Gov. Paul LePage has been taking a beating from Democrats and advocates of the Kids Safe Products Act, a law that identifies and tries to phase out harmful chemicals from consumer products.
The criticism stems from the governor’s decision last week to put four chemicals on the so-called priority list, supposedly ending the administration’s nearly three-year resistance to a law that it once tried to repeal.
But advocates of the law and Democrats in the House of Representatives called the LePage administration’s list a “sham,” arguing that many of the chemicals elevated as a priority – mercury, arsenic, cadmium and formaldehyde – were already being phased out of consumer products. Groups like Environmental Health Strategies and the Alliance for a Clean and Healthy Maine argued that the LePage administration’s action was “election-year trickery,” a move that symbolically put the governor on the right side of a law designed to protect pregnant women and children while not upsetting industry allies.
It’s not clear if it was intentional, but LePage isn’t the only one implicated in the criticism.
The administration’s announcement closely coincided with the recent demise of a bill sponsored by Rep. Gay Grant, D-Gardiner, that would have added phthalates to the priority list. Phthalates, added to plastics to make them more flexible and durable, have been in the news a lot lately because they mimic hormones and have been linked to premature birth, adverse impacts on male fetuses and health problems in teenagers.
Senate President Justin Alfond, D-Portland, voted with the Republican minority to spike Grant’s bill, prompting questions about whether he did so to preserve or obtain Republican votes on other measures, most notably Medicaid expansion, a priority for Democratic lawmakers and a key component of the Affordable Care Act.
At the center of this rumored deal is Sen. Tom Saviello, a moderate Republican from Wilton. Saviello, who has publicly endorsed Medicaid expansion, once played a key role in staving off the repeal of the Kids Safe Products Act in 2011 (the Environmental Health Strategies Center thanked him for it). However, Saviello has since drawn advocates’ ire for vocally opposing measures to strengthen the law, including one sponsored by former Senate Democratic leader Seth Goodall of Richmond, whose high-profile bill met a conspicuously quiet death earlier this year.
Saviello said he objected to Goodall’s bill because it was an overreach and unraveled the compromise he worked to achieve in 2011. Advocates suspected a more nefarious motive, specifically the $5,250 that the American Chemistry Council has donated to Saviello’s leadership PAC.
Saviello on Tuesday took exception to the implication that his resistance to Goodall’s bill, or Grant’s bill, was a quid pro quo with the American Chemistry Council, a leading opponent of the Kids Safe law. He also flatly denied speculation that he threatened to withhold his support for Medicaid expansion if Alfond didn’t vote with Republicans to oppose Grant’s bill.
“I’ve already said that I support Medicaid expansion and that’s not going to change,” he said.
Alfond, meanwhile, also denied that his opposition to Grant’s bill had anything to do with a deal for Medicaid expansion.
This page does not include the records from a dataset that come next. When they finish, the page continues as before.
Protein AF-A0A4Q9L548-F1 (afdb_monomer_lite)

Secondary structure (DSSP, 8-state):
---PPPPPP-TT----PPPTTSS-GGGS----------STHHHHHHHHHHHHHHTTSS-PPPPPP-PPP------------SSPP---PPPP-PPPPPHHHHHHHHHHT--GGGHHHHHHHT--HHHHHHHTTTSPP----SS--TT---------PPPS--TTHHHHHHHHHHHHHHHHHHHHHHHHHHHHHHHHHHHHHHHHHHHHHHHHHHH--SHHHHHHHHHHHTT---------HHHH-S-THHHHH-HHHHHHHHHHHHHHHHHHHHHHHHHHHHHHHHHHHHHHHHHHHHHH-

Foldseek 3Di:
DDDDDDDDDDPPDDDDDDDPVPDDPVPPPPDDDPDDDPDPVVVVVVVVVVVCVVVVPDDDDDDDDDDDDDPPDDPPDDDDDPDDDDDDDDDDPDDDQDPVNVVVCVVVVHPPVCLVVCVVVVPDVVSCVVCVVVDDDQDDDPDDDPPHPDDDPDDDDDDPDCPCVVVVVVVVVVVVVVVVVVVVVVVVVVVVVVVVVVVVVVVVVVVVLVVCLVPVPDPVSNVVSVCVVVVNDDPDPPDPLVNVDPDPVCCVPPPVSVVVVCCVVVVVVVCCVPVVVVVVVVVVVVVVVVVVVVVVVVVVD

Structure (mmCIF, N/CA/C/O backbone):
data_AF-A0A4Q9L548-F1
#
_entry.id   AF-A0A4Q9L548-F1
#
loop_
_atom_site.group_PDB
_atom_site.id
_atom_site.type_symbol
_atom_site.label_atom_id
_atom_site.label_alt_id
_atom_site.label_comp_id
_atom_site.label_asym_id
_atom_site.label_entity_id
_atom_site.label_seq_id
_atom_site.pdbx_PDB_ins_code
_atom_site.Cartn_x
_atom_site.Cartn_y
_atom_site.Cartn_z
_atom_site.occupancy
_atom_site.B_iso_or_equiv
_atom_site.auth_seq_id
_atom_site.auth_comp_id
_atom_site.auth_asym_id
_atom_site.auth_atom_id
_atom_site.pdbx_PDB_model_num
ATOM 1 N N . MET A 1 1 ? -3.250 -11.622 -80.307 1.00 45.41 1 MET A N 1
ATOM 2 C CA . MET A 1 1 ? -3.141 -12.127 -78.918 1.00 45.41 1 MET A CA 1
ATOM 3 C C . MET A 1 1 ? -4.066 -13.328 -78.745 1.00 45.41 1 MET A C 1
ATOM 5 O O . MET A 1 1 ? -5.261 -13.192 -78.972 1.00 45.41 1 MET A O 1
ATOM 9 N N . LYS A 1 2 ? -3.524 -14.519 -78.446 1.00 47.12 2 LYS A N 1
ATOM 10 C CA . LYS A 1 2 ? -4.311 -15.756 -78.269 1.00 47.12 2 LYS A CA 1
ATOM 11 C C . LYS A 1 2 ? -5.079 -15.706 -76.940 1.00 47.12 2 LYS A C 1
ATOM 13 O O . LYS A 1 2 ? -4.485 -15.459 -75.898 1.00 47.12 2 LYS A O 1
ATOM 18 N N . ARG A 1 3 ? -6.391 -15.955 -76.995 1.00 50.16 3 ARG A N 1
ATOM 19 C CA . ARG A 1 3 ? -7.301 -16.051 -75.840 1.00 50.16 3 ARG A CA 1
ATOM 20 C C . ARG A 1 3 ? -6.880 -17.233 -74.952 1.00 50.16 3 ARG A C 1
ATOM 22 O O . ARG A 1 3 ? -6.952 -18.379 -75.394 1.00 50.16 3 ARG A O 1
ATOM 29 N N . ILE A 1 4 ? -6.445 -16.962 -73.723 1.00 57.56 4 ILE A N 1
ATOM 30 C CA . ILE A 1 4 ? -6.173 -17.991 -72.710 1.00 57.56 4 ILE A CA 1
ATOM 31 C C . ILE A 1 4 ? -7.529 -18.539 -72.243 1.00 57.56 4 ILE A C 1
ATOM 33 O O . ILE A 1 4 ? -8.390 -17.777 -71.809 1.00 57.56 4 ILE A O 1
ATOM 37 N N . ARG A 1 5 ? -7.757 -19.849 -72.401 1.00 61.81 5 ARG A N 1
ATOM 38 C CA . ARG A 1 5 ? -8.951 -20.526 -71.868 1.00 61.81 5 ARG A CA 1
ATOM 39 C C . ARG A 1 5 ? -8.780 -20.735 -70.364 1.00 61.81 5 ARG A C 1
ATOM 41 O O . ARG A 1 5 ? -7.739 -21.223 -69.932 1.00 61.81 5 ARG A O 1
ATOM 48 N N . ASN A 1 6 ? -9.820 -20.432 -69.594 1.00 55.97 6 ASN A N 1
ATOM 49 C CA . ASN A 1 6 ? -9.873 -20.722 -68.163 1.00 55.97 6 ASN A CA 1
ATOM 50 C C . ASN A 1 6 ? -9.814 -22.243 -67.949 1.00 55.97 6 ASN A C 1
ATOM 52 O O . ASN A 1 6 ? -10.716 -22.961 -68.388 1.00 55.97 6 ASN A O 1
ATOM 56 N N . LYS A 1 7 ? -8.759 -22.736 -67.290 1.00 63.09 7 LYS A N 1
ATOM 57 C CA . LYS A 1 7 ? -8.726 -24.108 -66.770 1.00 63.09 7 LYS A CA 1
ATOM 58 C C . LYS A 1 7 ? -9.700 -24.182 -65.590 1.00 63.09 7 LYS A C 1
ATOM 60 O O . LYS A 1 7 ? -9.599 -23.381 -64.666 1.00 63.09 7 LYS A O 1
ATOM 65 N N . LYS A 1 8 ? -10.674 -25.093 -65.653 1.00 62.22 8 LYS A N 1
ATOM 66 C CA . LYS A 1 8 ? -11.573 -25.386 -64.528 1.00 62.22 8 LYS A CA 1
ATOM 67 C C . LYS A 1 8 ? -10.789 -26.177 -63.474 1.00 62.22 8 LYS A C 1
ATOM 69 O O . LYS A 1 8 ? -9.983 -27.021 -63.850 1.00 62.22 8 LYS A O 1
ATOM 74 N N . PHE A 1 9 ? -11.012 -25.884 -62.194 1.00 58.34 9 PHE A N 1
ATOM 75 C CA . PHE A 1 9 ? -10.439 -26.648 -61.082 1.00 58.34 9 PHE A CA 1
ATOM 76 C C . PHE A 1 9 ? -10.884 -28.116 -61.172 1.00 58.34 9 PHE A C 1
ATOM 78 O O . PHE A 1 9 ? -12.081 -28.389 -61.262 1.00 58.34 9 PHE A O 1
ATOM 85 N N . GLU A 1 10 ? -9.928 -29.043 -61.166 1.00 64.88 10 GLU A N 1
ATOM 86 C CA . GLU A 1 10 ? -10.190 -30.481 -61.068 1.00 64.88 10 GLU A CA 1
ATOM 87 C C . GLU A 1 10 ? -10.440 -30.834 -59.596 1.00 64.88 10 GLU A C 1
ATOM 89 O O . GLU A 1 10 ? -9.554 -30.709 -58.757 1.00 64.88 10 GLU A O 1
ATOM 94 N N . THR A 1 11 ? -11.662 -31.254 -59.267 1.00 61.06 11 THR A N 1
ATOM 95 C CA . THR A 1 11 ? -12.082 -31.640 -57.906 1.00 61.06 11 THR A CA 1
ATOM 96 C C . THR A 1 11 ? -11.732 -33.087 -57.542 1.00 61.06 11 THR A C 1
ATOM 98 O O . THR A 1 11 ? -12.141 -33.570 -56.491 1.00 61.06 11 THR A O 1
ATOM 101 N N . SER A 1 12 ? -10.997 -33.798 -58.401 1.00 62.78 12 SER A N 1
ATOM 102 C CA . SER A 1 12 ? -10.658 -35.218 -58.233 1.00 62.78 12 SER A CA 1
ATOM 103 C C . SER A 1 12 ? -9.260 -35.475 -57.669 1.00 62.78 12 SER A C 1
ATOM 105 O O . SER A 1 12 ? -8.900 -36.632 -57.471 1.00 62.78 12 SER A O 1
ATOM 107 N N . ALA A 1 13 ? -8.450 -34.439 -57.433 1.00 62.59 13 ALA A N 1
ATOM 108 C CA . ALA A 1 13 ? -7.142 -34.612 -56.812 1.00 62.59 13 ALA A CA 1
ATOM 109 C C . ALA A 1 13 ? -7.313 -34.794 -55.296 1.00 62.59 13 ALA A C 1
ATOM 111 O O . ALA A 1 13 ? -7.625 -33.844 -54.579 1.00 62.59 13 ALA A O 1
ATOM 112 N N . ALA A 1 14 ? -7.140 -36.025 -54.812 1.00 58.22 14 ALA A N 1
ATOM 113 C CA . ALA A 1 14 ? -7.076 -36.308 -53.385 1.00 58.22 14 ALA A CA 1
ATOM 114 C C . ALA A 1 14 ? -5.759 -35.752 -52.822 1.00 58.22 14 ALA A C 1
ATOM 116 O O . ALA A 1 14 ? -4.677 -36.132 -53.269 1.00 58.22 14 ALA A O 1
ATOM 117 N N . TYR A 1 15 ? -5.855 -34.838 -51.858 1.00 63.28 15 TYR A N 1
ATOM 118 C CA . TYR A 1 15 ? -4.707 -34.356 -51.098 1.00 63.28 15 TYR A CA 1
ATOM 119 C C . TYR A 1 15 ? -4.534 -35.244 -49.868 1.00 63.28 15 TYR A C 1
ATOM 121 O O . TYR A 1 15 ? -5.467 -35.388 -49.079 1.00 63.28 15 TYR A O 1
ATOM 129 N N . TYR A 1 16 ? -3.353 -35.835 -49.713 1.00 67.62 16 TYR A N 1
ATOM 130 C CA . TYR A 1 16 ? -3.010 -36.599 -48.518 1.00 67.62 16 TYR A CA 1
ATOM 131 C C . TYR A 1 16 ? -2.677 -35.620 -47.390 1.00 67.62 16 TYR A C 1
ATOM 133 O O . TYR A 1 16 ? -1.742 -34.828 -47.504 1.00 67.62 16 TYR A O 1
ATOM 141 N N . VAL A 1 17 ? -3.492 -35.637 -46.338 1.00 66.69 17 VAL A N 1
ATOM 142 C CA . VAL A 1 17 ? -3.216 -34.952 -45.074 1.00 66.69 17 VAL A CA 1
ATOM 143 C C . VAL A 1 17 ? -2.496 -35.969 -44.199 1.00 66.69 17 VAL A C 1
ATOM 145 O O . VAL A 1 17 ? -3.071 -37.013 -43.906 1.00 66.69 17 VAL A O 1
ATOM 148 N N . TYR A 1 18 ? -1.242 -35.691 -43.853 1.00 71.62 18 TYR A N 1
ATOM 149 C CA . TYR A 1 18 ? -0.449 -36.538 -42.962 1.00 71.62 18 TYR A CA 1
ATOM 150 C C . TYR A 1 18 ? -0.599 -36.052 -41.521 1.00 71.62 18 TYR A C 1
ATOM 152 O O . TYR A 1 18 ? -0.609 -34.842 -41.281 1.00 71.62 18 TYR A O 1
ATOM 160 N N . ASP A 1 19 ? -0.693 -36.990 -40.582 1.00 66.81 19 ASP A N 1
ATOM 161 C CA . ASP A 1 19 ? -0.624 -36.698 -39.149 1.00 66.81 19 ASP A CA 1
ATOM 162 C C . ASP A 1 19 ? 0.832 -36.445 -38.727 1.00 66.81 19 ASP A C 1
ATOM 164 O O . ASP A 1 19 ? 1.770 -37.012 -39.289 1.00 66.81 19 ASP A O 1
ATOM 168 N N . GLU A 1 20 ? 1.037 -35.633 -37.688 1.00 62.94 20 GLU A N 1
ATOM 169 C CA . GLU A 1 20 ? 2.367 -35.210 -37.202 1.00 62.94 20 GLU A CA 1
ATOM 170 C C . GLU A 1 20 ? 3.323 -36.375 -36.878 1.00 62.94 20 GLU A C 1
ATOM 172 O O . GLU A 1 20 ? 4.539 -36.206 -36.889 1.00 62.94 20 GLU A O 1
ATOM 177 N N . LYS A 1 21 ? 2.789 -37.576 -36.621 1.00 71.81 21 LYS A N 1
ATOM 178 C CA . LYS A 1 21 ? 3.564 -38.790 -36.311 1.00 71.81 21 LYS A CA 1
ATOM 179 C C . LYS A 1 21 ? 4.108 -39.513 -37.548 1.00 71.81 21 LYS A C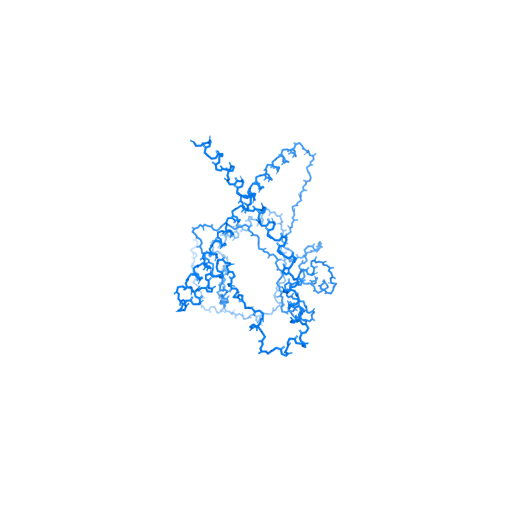 1
ATOM 181 O O . LYS A 1 21 ? 4.940 -40.402 -37.398 1.00 71.81 21 LYS A O 1
ATOM 186 N N . GLU A 1 22 ? 3.624 -39.170 -38.740 1.00 64.12 22 GLU A N 1
ATOM 187 C CA . GLU A 1 22 ? 3.994 -39.809 -40.012 1.00 64.12 22 GLU A CA 1
ATOM 188 C C . GLU A 1 22 ? 5.088 -39.039 -40.769 1.00 64.12 22 GLU A C 1
ATOM 190 O O . GLU A 1 22 ? 5.570 -39.492 -41.808 1.00 64.12 22 GLU A O 1
ATOM 195 N N . ILE A 1 23 ? 5.501 -37.878 -40.252 1.00 63.19 23 ILE A N 1
ATOM 196 C CA . ILE A 1 23 ? 6.532 -37.030 -40.852 1.00 63.19 23 ILE A CA 1
ATOM 197 C C . ILE A 1 23 ? 7.909 -37.518 -40.385 1.00 63.19 23 ILE A C 1
ATOM 199 O O . ILE A 1 23 ? 8.260 -37.406 -39.211 1.00 63.19 23 ILE A O 1
ATOM 203 N N . ASP A 1 24 ? 8.707 -38.053 -41.309 1.00 61.06 24 ASP A N 1
ATOM 204 C CA . ASP A 1 24 ? 10.089 -38.456 -41.036 1.00 61.06 24 ASP A CA 1
ATOM 205 C C . ASP A 1 24 ? 10.971 -37.211 -40.835 1.00 61.06 24 ASP A C 1
ATOM 207 O O . ASP A 1 24 ? 11.233 -36.441 -41.764 1.00 61.06 24 ASP A O 1
ATOM 211 N N . ILE A 1 25 ? 11.422 -37.016 -39.595 1.00 61.75 25 ILE A N 1
ATOM 212 C CA . ILE A 1 25 ? 12.197 -35.853 -39.131 1.00 61.75 25 ILE A CA 1
ATOM 213 C C . ILE A 1 25 ? 13.502 -35.698 -39.933 1.00 61.75 25 ILE A C 1
ATOM 215 O O . ILE A 1 25 ? 13.995 -34.586 -40.103 1.00 61.75 25 ILE A O 1
ATOM 219 N N . ASN A 1 26 ? 14.023 -36.786 -40.507 1.00 61.34 26 ASN A N 1
ATOM 220 C CA . ASN A 1 26 ? 15.260 -36.779 -41.290 1.00 61.34 26 ASN A CA 1
ATOM 221 C C . ASN A 1 26 ? 15.143 -36.064 -42.651 1.00 61.34 26 ASN A C 1
ATOM 223 O O . ASN A 1 26 ? 16.162 -35.797 -43.285 1.00 61.34 26 ASN A O 1
ATOM 227 N N . TYR A 1 27 ? 13.924 -35.755 -43.111 1.00 54.97 27 TYR A N 1
ATOM 228 C CA . TYR A 1 27 ? 13.673 -34.990 -44.341 1.00 54.97 27 TYR A CA 1
ATOM 229 C C . TYR A 1 27 ? 13.383 -33.504 -44.096 1.00 54.97 27 TYR A C 1
ATOM 231 O O . TYR A 1 27 ? 13.163 -32.753 -45.052 1.00 54.97 27 TYR A O 1
ATOM 239 N N . ILE A 1 28 ? 13.402 -33.056 -42.840 1.00 58.03 28 ILE A N 1
ATOM 240 C CA . ILE A 1 28 ? 13.293 -31.638 -42.505 1.00 58.03 28 ILE A CA 1
ATOM 241 C C . ILE A 1 28 ? 14.635 -30.997 -42.865 1.00 58.03 28 ILE A C 1
ATOM 243 O O . ILE A 1 28 ? 15.641 -31.228 -42.205 1.00 58.03 28 ILE A O 1
ATOM 247 N N . GLN A 1 29 ? 14.669 -30.238 -43.961 1.00 55.09 29 GLN A N 1
ATOM 248 C CA . GLN A 1 29 ? 15.855 -29.476 -44.348 1.00 55.09 29 GLN A CA 1
ATOM 249 C C . GLN A 1 29 ? 16.279 -28.555 -43.200 1.00 55.09 29 GLN A C 1
ATOM 251 O O . GLN A 1 29 ? 15.474 -27.750 -42.727 1.00 55.09 29 GLN A O 1
ATOM 256 N N . ASP A 1 30 ? 17.545 -28.658 -42.791 1.00 49.16 30 ASP A N 1
ATOM 257 C CA . ASP A 1 30 ? 18.153 -27.761 -41.814 1.00 49.16 30 ASP A CA 1
ATOM 258 C C . ASP A 1 30 ? 17.970 -26.307 -42.264 1.00 49.16 30 ASP A C 1
ATOM 260 O O . ASP A 1 30 ? 18.426 -25.884 -43.331 1.00 49.16 30 ASP A O 1
ATOM 264 N N . TYR A 1 31 ? 17.270 -25.536 -41.438 1.00 51.09 31 TYR A N 1
ATOM 265 C CA . TYR A 1 31 ? 17.058 -24.115 -41.650 1.00 51.09 31 TYR A CA 1
ATOM 266 C C . TYR A 1 31 ? 18.398 -23.375 -41.556 1.00 51.09 31 TYR A C 1
ATOM 268 O O . TYR A 1 31 ? 18.991 -23.263 -40.483 1.00 51.09 31 TYR A O 1
ATOM 276 N N . ILE A 1 32 ? 18.869 -22.842 -42.685 1.00 49.72 32 ILE A N 1
ATOM 277 C CA . ILE A 1 32 ? 19.997 -21.909 -42.726 1.00 49.72 32 ILE A CA 1
ATOM 278 C C . ILE A 1 32 ? 19.416 -20.500 -42.545 1.00 49.72 32 ILE A C 1
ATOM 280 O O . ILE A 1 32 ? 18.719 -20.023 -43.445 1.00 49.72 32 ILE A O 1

“Absolutely not,” he said last week. “Whoever is saying that is 100 percent making things up and I don’t appreciate it.”
Nonetheless, Alfond felt compelled to explain his vote, which he did in an email to Senate Democrats. He cited the LePage administration’s announcement about the four priority chemicals.
While he wished that the list was longer and included phthalates, the governor was technically complying with the law.
“Before the KSPA, chemicals were cherry picked individually and there was no rhyme or reason,” he wrote. “I don’t want to go back to that system.”
He added, “Finally, as (you) may know, this bill is a political (lightning) rod (all of you remember Seth’s bill) and given the short session and how much bipartisan work is ahead of us, I voted to keep this bill out of the mix.”
PACs AND THE 2011 CASINO VOTE
The 2011 ballot initiative to establish a Lewiston casino is probably best remembered for two things: 1. A whiny slogan (“It’s our turn!”) 2. Its overwhelming defeat (63 percent of voters voted against it.).
But Maine Ethics Commission documents show that there was a lot more going on with the political action committees pushing the casino than was made public in 2011.
On Thursday, the commission will vote on recommendations from its staff, which found that the political action committees advocating for the casino reported contributions that were “objectively false” and that real donors were never disclosed. Those donors include two gambling companies in Maryland and an Oklahoma man who recently struck a plea deal with Florida authorities after facing 205 felony counts for a gambling operation posing as a veterans charitable organization.
The ethics staff investigation pulled bank records for the PACs to obtain the real donor information. Now the commission will have to decide whether to penalize the operators of the two PACs – the Lewiston-Auburn duo of Stavros Mendros and Peter Robinson – for a late disclosure filing. Staff originally recommended an $85,000 fine, but has since backed off a specific amount as new information has surfaced to complicate the case. Essentially, Mendros and Robinson are claiming that they relied on the statements of out-of-state donors. The out-of-state donors, meanwhile, are saying they never provided inaccurate information to Mendros and Robinson. Ethics documents describe this as “they said-they said.”
Given the players in this mess, it’s no wonder that the ethics staffers are having difficulty determining whom to believe. Mendros has been involved with some unsavory business before; in 2007, he pleaded guilty and was fined for three counts of falsely notarizing the signatures of petition circulators for gambling petitions. Also, a spokesman for GT Source, the company originally and incorrectly listed as the PACs’ primary donor, told the Sun Journal in Lewiston that the company had in fact made the donations.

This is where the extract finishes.